Мобильник, почти разрядившийся. Куницкий проверяет последние звонки — в основном высвечивается его собственный номер, но есть и другие, незнакомые, два или три. «Полученные сообщения»: только одно — от него, когда они разминулись в Трогире. «Я у фонтана на главной площади». «Отправленные сообщения» — пусто. Он возвращается в главное меню, на маленьком экране высвечивается какой-то узор и тут же гаснет.
Вскрытая пачка бумажных платочков. Карандаш, две ручки, одна желтая, «Бик», вторая с надписью «Hotel Mercure»[24]. Мелкие монеты, гроши и евроценты. Портмоне, внутри — хорватские купюры, несколько штук, и десять польских злотых. Карта «Виза». Блок клейких оранжевых листочков, испачканный. Медная заколка с каким-то античным узором, похоже, сломанная. Две кофейные карамельки. Фотоаппарат, цифровой, в черном футляре. Гвоздь. Белая скрепка. Золотистая обертка от жевательной резинки. Крошки. Песок.
Все эти предметы Куницкий аккуратно раскладывает на черной матовой столешнице, на равном расстоянии друг от друга. Подходит к крану, пьет воду. Возвращается к столу и закуривает. Потом берет ее фотоаппарат и начинает снимать, каждую вещь отдельно. Фотографирует он медленно, торжественно, с максимальным приближением, со вспышкой. Жалеет только об одном — что этот маленький аппарат не может сфотографировать его самого. Он ведь тоже является уликой. Потом Куницкий идет в прихожую, где стоят сумки и чемоданы, снимает их. Но и это еще не все: он распаковывает чемоданы и начинает фотографировать каждый предмет одежды, каждую пару обуви, каждый тюбик крема, каждую книгу. Детские игрушки. Даже грязное белье — вытаскивает из пакета и снимает эту бесформенную кучу.
Находит маленькую бутылку ракии, залпом, не выпуская аппарат из рук, выпивает, потом фотографирует пустую бутылку.
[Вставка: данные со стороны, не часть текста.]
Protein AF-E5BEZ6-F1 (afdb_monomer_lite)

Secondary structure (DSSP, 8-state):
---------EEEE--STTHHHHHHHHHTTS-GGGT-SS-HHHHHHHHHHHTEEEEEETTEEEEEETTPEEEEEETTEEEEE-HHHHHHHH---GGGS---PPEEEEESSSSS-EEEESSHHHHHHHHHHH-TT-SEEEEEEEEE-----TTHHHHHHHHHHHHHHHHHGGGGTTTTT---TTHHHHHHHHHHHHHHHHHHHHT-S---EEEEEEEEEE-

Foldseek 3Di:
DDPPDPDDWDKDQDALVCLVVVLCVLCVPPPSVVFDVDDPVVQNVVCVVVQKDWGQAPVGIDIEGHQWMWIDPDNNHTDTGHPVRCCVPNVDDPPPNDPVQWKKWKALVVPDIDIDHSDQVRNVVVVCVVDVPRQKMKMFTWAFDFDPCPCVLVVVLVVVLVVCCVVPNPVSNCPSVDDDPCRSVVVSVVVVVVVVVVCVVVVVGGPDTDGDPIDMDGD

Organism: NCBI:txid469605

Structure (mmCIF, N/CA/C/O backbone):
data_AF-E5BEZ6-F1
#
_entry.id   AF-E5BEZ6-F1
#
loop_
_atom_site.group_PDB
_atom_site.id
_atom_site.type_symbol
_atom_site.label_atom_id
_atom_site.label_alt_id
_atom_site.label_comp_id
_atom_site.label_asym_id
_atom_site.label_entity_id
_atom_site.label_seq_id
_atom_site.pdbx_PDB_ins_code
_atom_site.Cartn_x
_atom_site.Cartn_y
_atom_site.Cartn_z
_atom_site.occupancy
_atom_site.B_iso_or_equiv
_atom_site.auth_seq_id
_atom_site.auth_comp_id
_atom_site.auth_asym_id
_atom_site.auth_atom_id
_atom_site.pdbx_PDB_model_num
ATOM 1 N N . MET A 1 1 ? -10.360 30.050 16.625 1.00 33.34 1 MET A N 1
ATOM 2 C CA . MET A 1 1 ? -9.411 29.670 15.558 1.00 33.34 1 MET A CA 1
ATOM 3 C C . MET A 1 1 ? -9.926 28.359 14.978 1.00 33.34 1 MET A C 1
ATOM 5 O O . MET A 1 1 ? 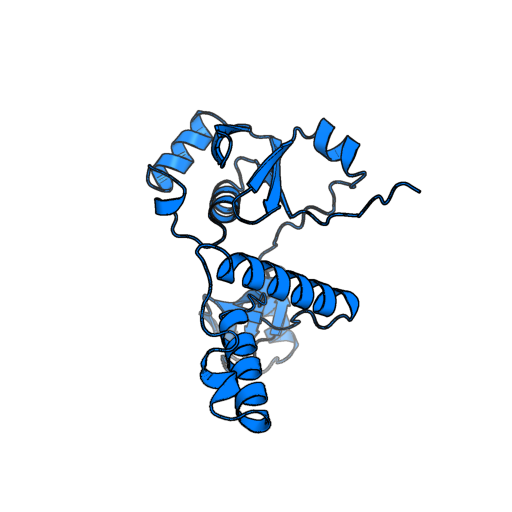-10.009 27.394 15.724 1.00 33.34 1 MET A O 1
ATOM 9 N N . LYS A 1 2 ? -10.449 28.354 13.745 1.00 31.34 2 LYS A N 1
ATOM 10 C CA . LYS A 1 2 ? -10.944 27.123 13.108 1.00 31.34 2 LYS A CA 1
ATOM 11 C C . LYS A 1 2 ? -9.724 26.355 12.608 1.00 31.34 2 LYS A C 1
ATOM 13 O O . LYS A 1 2 ? -9.047 26.843 11.710 1.00 31.34 2 LYS A O 1
ATOM 18 N N . TYR A 1 3 ? -9.432 25.213 13.216 1.00 26.25 3 TYR A N 1
ATOM 19 C CA . TYR A 1 3 ? -8.475 24.259 12.673 1.00 26.25 3 TYR A CA 1
ATOM 20 C C . TYR A 1 3 ? -9.096 23.659 11.410 1.00 26.25 3 TYR A C 1
ATOM 22 O O . TYR A 1 3 ? -9.930 22.764 11.488 1.00 26.25 3 TYR A O 1
ATOM 30 N N . THR A 1 4 ? -8.763 24.192 10.241 1.00 35.41 4 THR A N 1
ATOM 31 C CA . THR A 1 4 ? -8.884 23.431 8.995 1.00 35.41 4 THR A CA 1
ATOM 32 C C . THR A 1 4 ? -7.700 22.478 8.968 1.00 35.41 4 THR A C 1
ATOM 34 O O . THR A 1 4 ? -6.609 22.863 8.558 1.00 35.41 4 THR A O 1
ATOM 37 N N . GLN A 1 5 ? -7.889 21.271 9.502 1.00 36.66 5 GLN A N 1
ATOM 38 C CA . GLN A 1 5 ? -6.988 20.164 9.205 1.00 36.66 5 GLN A CA 1
ATOM 39 C C . GLN A 1 5 ? -7.131 19.861 7.713 1.00 36.66 5 GLN A C 1
ATOM 41 O O . GLN A 1 5 ? -8.235 19.601 7.236 1.00 36.66 5 GLN A O 1
ATOM 46 N N . ASN A 1 6 ? -6.026 19.950 6.976 1.00 45.06 6 ASN A N 1
ATOM 47 C CA . ASN A 1 6 ? -5.958 19.422 5.622 1.00 45.06 6 ASN A CA 1
ATOM 48 C C . ASN A 1 6 ? -5.906 17.901 5.767 1.00 45.06 6 ASN A C 1
ATOM 50 O O . ASN A 1 6 ? -4.866 17.358 6.128 1.00 45.06 6 ASN A O 1
ATOM 54 N N . ILE A 1 7 ? -7.045 17.238 5.590 1.00 47.16 7 ILE A N 1
ATOM 55 C CA . ILE A 1 7 ? -7.102 15.779 5.540 1.00 47.16 7 ILE A CA 1
ATOM 56 C C . ILE A 1 7 ? -6.710 15.399 4.117 1.00 47.16 7 ILE A C 1
ATOM 58 O O . ILE A 1 7 ? -7.394 15.776 3.165 1.0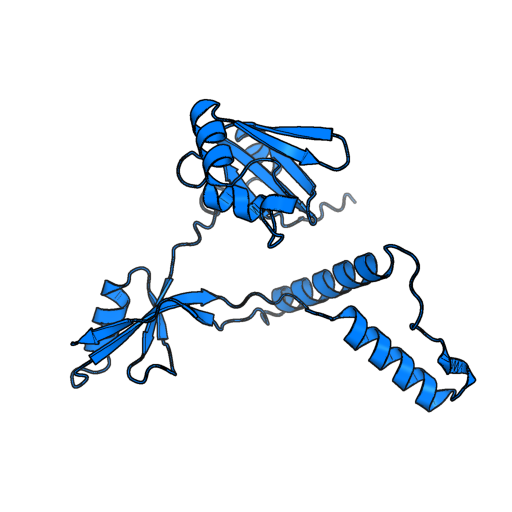0 47.16 7 ILE A O 1
ATOM 62 N N . GLU A 1 8 ? -5.588 14.705 3.967 1.00 55.84 8 GLU A N 1
ATOM 63 C CA . GLU A 1 8 ? -5.275 14.042 2.708 1.00 55.84 8 GLU A CA 1
ATOM 64 C C . GLU A 1 8 ? -6.180 12.822 2.578 1.00 55.84 8 GLU A C 1
ATOM 66 O O . GLU A 1 8 ? -6.196 11.949 3.442 1.00 55.84 8 GLU A O 1
ATOM 71 N N . VAL A 1 9 ? -6.971 12.800 1.513 1.00 64.25 9 VAL A N 1
ATOM 72 C CA . VAL A 1 9 ? -7.894 11.712 1.199 1.00 64.25 9 VAL A CA 1
ATOM 73 C C . VAL A 1 9 ? -7.479 11.087 -0.121 1.00 64.25 9 VAL A C 1
ATOM 75 O O . VAL A 1 9 ? -7.088 11.791 -1.055 1.00 64.25 9 VAL A O 1
ATOM 78 N N . GLU A 1 10 ? -7.575 9.766 -0.214 1.00 75.94 10 GLU A N 1
ATOM 79 C CA . GLU A 1 10 ? -7.451 9.085 -1.498 1.00 75.94 10 GLU A CA 1
ATOM 80 C C . GLU A 1 10 ? -8.782 9.216 -2.239 1.00 75.94 10 GLU A C 1
ATOM 82 O O . GLU A 1 10 ? -9.847 8.951 -1.673 1.00 75.94 10 GLU A O 1
ATOM 87 N N . ALA A 1 11 ? -8.735 9.640 -3.499 1.00 82.12 11 ALA A N 1
ATOM 88 C CA . ALA A 1 11 ? -9.923 9.783 -4.323 1.00 82.12 11 ALA A CA 1
ATOM 89 C C . ALA A 1 11 ? -9.680 9.242 -5.730 1.00 82.12 11 ALA A C 1
ATOM 91 O O . ALA A 1 11 ? -8.657 9.541 -6.345 1.00 82.12 11 ALA A O 1
ATOM 92 N N . LEU A 1 12 ? -10.653 8.498 -6.252 1.00 84.88 12 LEU A N 1
ATOM 93 C CA . LEU A 1 12 ? -10.666 8.026 -7.633 1.00 84.88 12 LEU A CA 1
ATOM 94 C C . LEU A 1 12 ? -11.947 8.476 -8.319 1.00 84.88 12 LEU A C 1
ATOM 96 O O . LEU A 1 12 ? -13.044 8.361 -7.764 1.00 84.88 12 LEU A O 1
ATOM 100 N N . GLN A 1 13 ? -11.807 8.981 -9.542 1.00 88.69 13 GLN A N 1
ATOM 101 C CA . GLN A 1 13 ? -12.964 9.238 -10.384 1.00 88.69 13 GLN A CA 1
ATOM 102 C C . GLN A 1 13 ? -13.463 7.913 -10.950 1.00 88.69 13 GLN A C 1
ATOM 104 O O . GLN A 1 13 ? -12.699 7.179 -11.560 1.00 88.69 13 GLN A O 1
ATOM 109 N N . PHE A 1 14 ? -14.743 7.619 -10.781 1.00 88.25 14 PHE A N 1
ATOM 110 C CA . PHE A 1 14 ? -15.355 6.415 -11.313 1.00 88.25 14 PHE A CA 1
ATOM 111 C C . PHE A 1 14 ? -15.648 6.579 -12.805 1.00 88.25 14 PHE A C 1
ATOM 113 O O . PHE A 1 14 ? -16.516 7.370 -13.180 1.00 88.25 14 PHE A O 1
ATOM 120 N N . THR A 1 15 ? -14.945 5.844 -13.661 1.00 88.12 15 THR A N 1
ATOM 121 C CA . THR A 1 15 ? -15.155 5.837 -15.113 1.00 88.12 15 THR A CA 1
ATOM 122 C C . THR A 1 15 ? -15.290 4.405 -15.629 1.00 88.12 15 THR A C 1
ATOM 124 O O . THR A 1 15 ? -15.124 3.436 -14.891 1.00 88.12 15 THR A O 1
ATOM 127 N N . GLU A 1 16 ? -15.644 4.260 -16.905 1.00 85.38 16 GLU A N 1
ATOM 128 C CA . GLU A 1 16 ? -15.728 2.944 -17.545 1.00 85.38 16 GLU A CA 1
ATOM 129 C C . GLU A 1 16 ? -14.342 2.291 -17.702 1.00 85.38 16 GLU A C 1
ATOM 131 O O . GLU A 1 16 ? -14.208 1.077 -17.566 1.00 85.38 16 GLU A O 1
ATOM 136 N N . ASP A 1 17 ? -13.302 3.104 -17.903 1.00 86.75 17 ASP A N 1
ATOM 137 C CA . ASP A 1 17 ? -11.942 2.636 -18.186 1.00 86.75 17 ASP A CA 1
ATOM 138 C C . ASP A 1 17 ? -11.189 2.134 -16.942 1.00 86.75 17 ASP A C 1
ATOM 140 O O . ASP A 1 17 ? -10.176 1.451 -17.075 1.00 86.75 17 ASP A O 1
ATOM 144 N N . ASN A 1 18 ? -11.667 2.450 -15.732 1.00 86.06 18 ASN A N 1
ATOM 145 C CA . ASN A 1 18 ? -10.971 2.136 -14.480 1.00 86.06 18 ASN A CA 1
ATOM 146 C C . ASN A 1 18 ? -11.788 1.289 -13.495 1.00 86.06 18 ASN A C 1
ATOM 148 O O . ASN A 1 18 ? -11.506 1.285 -12.298 1.00 86.06 18 ASN A O 1
ATOM 152 N N . ILE A 1 19 ? -12.786 0.542 -13.976 1.00 89.06 19 ILE A N 1
ATOM 153 C CA . ILE A 1 19 ? -13.666 -0.257 -13.107 1.00 89.06 19 ILE A CA 1
ATOM 154 C C . ILE A 1 19 ? -12.869 -1.231 -12.228 1.00 89.06 19 ILE A C 1
ATOM 156 O O . ILE A 1 19 ? -13.163 -1.341 -11.042 1.00 89.06 19 ILE A O 1
ATOM 160 N N . ASP A 1 20 ? -11.849 -1.904 -12.770 1.00 88.31 20 ASP A N 1
ATOM 161 C CA . ASP A 1 20 ? -11.033 -2.840 -11.982 1.00 88.31 20 ASP A CA 1
ATOM 162 C C . ASP A 1 20 ? -10.268 -2.124 -10.858 1.00 88.31 20 ASP A C 1
ATOM 164 O O . ASP A 1 20 ? -10.239 -2.610 -9.730 1.00 88.31 20 ASP A O 1
ATOM 168 N N . GLU A 1 21 ? -9.737 -0.928 -11.134 1.00 86.94 21 GLU A N 1
ATOM 169 C CA . GLU A 1 21 ? -9.065 -0.091 -10.135 1.00 86.94 21 GLU A CA 1
ATOM 170 C C . GLU A 1 21 ? -10.042 0.380 -9.049 1.00 86.94 21 GLU A C 1
ATOM 172 O O . GLU A 1 21 ? -9.707 0.352 -7.869 1.00 86.94 21 GLU A O 1
ATOM 177 N N . ILE A 1 22 ? -11.272 0.755 -9.419 1.00 90.19 22 ILE A N 1
ATOM 178 C CA . ILE A 1 22 ? -12.330 1.126 -8.467 1.00 90.19 22 ILE A CA 1
ATOM 179 C C . ILE A 1 22 ? -12.707 -0.050 -7.564 1.00 90.19 22 ILE A C 1
ATOM 181 O O . ILE A 1 22 ? -12.894 0.130 -6.360 1.00 90.19 22 ILE A O 1
ATOM 185 N N . LEU A 1 23 ? -12.816 -1.253 -8.125 1.00 90.81 23 LEU A N 1
ATOM 186 C CA . LEU A 1 23 ? -13.109 -2.454 -7.352 1.00 90.81 23 LEU A CA 1
ATOM 187 C C . LEU A 1 23 ? -11.964 -2.777 -6.384 1.00 90.81 23 LEU A C 1
ATOM 189 O O . LEU A 1 23 ? -12.221 -3.015 -5.207 1.00 90.81 23 LEU A O 1
ATOM 193 N N . ASP A 1 24 ? -10.712 -2.712 -6.840 1.00 88.06 24 ASP A N 1
ATOM 194 C CA . ASP A 1 24 ? -9.532 -2.890 -5.982 1.00 88.06 24 ASP A CA 1
ATOM 195 C C . ASP A 1 24 ? -9.445 -1.819 -4.885 1.00 88.06 24 ASP A C 1
ATOM 197 O O . ASP A 1 24 ? -9.106 -2.120 -3.738 1.00 88.06 24 ASP A O 1
ATOM 201 N N . PHE A 1 25 ? -9.803 -0.578 -5.215 1.00 85.62 25 PHE A N 1
ATOM 202 C CA . PHE A 1 25 ? -9.855 0.538 -4.278 1.00 85.62 25 PHE A CA 1
ATOM 203 C C . PHE A 1 25 ? -10.876 0.317 -3.160 1.00 85.62 25 PHE A C 1
ATOM 205 O O . PHE A 1 25 ? -10.614 0.670 -2.008 1.00 85.62 25 PHE A O 1
ATOM 212 N N . ILE A 1 26 ? -12.020 -0.291 -3.486 1.00 87.69 26 ILE A N 1
ATOM 213 C CA . ILE A 1 26 ? -13.050 -0.652 -2.507 1.00 87.69 26 ILE A CA 1
ATOM 214 C C . ILE A 1 26 ? -12.599 -1.827 -1.647 1.00 87.69 26 ILE A C 1
ATOM 216 O O . ILE A 1 26 ? -12.774 -1.782 -0.430 1.00 87.69 26 ILE A O 1
ATOM 220 N N . CYS A 1 27 ? -12.009 -2.853 -2.265 1.00 85.12 27 CYS A N 1
ATOM 221 C CA . CYS A 1 27 ? -11.562 -4.042 -1.548 1.00 85.12 27 CYS A CA 1
ATOM 222 C C . CYS A 1 27 ? -10.389 -3.761 -0.604 1.00 85.12 27 CYS A C 1
ATOM 224 O O . CYS A 1 27 ? -10.218 -4.470 0.380 1.00 85.12 27 CYS A O 1
ATOM 226 N N . ASP A 1 28 ? -9.568 -2.745 -0.884 1.00 83.62 28 ASP A N 1
ATOM 227 C CA . ASP A 1 28 ? -8.441 -2.332 -0.035 1.00 83.62 28 ASP A CA 1
ATOM 228 C C . ASP A 1 28 ? -7.489 -3.488 0.343 1.00 83.62 28 ASP A C 1
ATOM 230 O O . ASP A 1 28 ? -6.969 -3.583 1.459 1.00 83.62 28 ASP A O 1
ATOM 234 N N . GLY A 1 29 ? -7.276 -4.407 -0.603 1.00 77.06 29 GLY A N 1
ATOM 235 C CA . GLY A 1 29 ? -6.448 -5.600 -0.423 1.00 77.06 29 GLY A CA 1
ATOM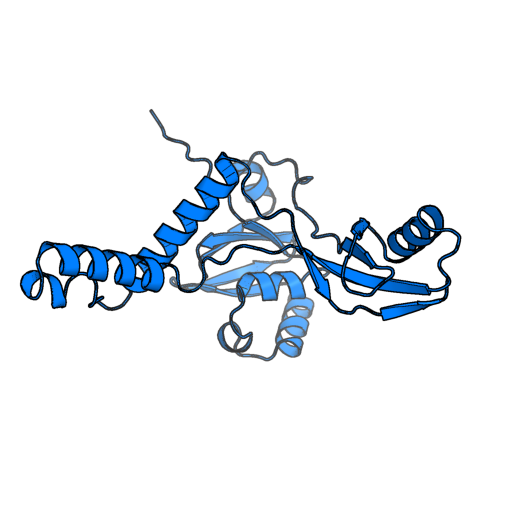 236 C C . GLY A 1 29 ? -7.124 -6.779 0.287 1.00 77.06 29 GLY A C 1
ATOM 237 O O . GLY A 1 29 ? -6.459 -7.797 0.483 1.00 77.06 29 GLY A O 1
ATOM 238 N N . GLU A 1 30 ? -8.402 -6.670 0.653 1.00 81.00 30 GLU A N 1
ATOM 239 C CA . GLU A 1 30 ? -9.228 -7.808 1.068 1.00 81.00 30 GLU A CA 1
ATOM 240 C C . GLU A 1 30 ? -9.618 -8.672 -0.153 1.00 81.00 30 GLU A C 1
ATOM 242 O O . GLU A 1 30 ? -9.646 -8.173 -1.286 1.00 81.00 30 GLU A O 1
ATOM 247 N N . PRO A 1 31 ? -9.918 -9.971 0.040 1.00 84.44 31 PRO A N 1
ATOM 248 C CA . PRO A 1 31 ? -10.462 -10.821 -1.016 1.00 84.44 31 PRO A CA 1
ATOM 249 C C . PRO A 1 31 ? -11.744 -10.231 -1.612 1.00 84.44 31 PRO A C 1
ATOM 251 O O . PRO A 1 31 ? -12.596 -9.723 -0.884 1.00 84.44 31 PRO A O 1
ATOM 254 N N . PHE A 1 32 ? -11.905 -10.330 -2.931 1.00 84.62 32 PHE A N 1
ATOM 255 C CA . PHE A 1 32 ? -13.033 -9.726 -3.647 1.00 84.62 32 PHE A CA 1
ATOM 256 C C . PHE A 1 32 ? -14.392 -10.213 -3.119 1.00 84.62 32 PHE A C 1
ATOM 258 O O . PHE A 1 32 ? -15.331 -9.434 -2.966 1.00 84.62 32 PHE A O 1
ATOM 265 N N . GLU A 1 33 ? -14.461 -11.491 -2.761 1.00 86.50 33 GLU A N 1
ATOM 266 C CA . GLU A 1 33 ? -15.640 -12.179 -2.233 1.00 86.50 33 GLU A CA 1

Когда на машине он едет в сторону Виса, уже светает. С собой у него бутерброды, приготовленные женой в дорогу — теперь уже засохшие. На жаре масло растаяло, пропитав хлеб блестящим жирным слоем, сыр стал твердым и полупрозрачным, словно пластик. Куницкий съедает два бутерброда на выезде из Комижи, вытирает руки о штаны. Он едет медленно и осторожно, внимательно следя за дорогой, — помнит, что немного выпил. Но на самом деле чувствует себя сильным и надежным, точно автомат. Назад Куницкий не смотрит, хотя знает, что там, за его спиной, метр за метром вырастает море. Воздух так прозрачен, что с вершины горы наверное, можно разглядеть итальянский берег. Пока что он останавливается в каждой бухте и обследует все вокруг — даже мусор, не пропуская ни одной бумажки. Вооружившись подзорной трубой Бранко, Куницкий осматривает горы. Перед ним каменистые склоны, выстланные выжженной, посеревшей травой, кусты бессмертной ежевики, потемневшей от солнца, судорожно цепляющейся за камни длинными побегами. Жалкие, одичавшие оливы с выкрученными стволами, каменные ограды остатки заброшенных виноградников.
Примерно через час медленно, словно патрулирующий окрестности полицейский, Куницкий начинает спускаться к Вису. Проезжает маленький супермаркет, где они покупали продукты — в основном вина, — и через пару минут оказывается в городе.
К набережной уже причалил паром. Огромный словно дом — плавучая многоэтажка. «Посейдон». Большие ворота уже раскрылись, к этой зияющей пещере выстроилась очередь из машин и заспанных людей, вот-вот начнут пускать. Куницкий останавливается у барьера и разглядывает тех, кто покупает билеты. Некоторые с рюкзаком, например красивая девушка в цветном тюрбане, Куницкий смотрит на нее, не в силах отвести глаза. Рядом с девушкой — высокий красавец скандинавского типа. Женщины с детьми, похоже местные, без багажа, какой-то человек в костюме, с портфелем. Пара: она стоит, прильнув к его груди и прикрыв глаза, словно надеясь отоспаться после слишком короткой ночи. Несколько автомобилей: один с немецкими номерами, набитый по самую крышу, два итальянских. Местные грузовички — с хлебом, овощами, почтой. У острова свои потребности. Куницкий осторожно заглядывает в машины.
Наконец очередь начинает двигаться, паром заглатывает людей и автомобили, никто не протестует, все идут покорно, как телята. Подъезжают еще французы на мотоциклах, пятеро, и тоже послушно исчезают в пасти «Посейдона». Больше никого.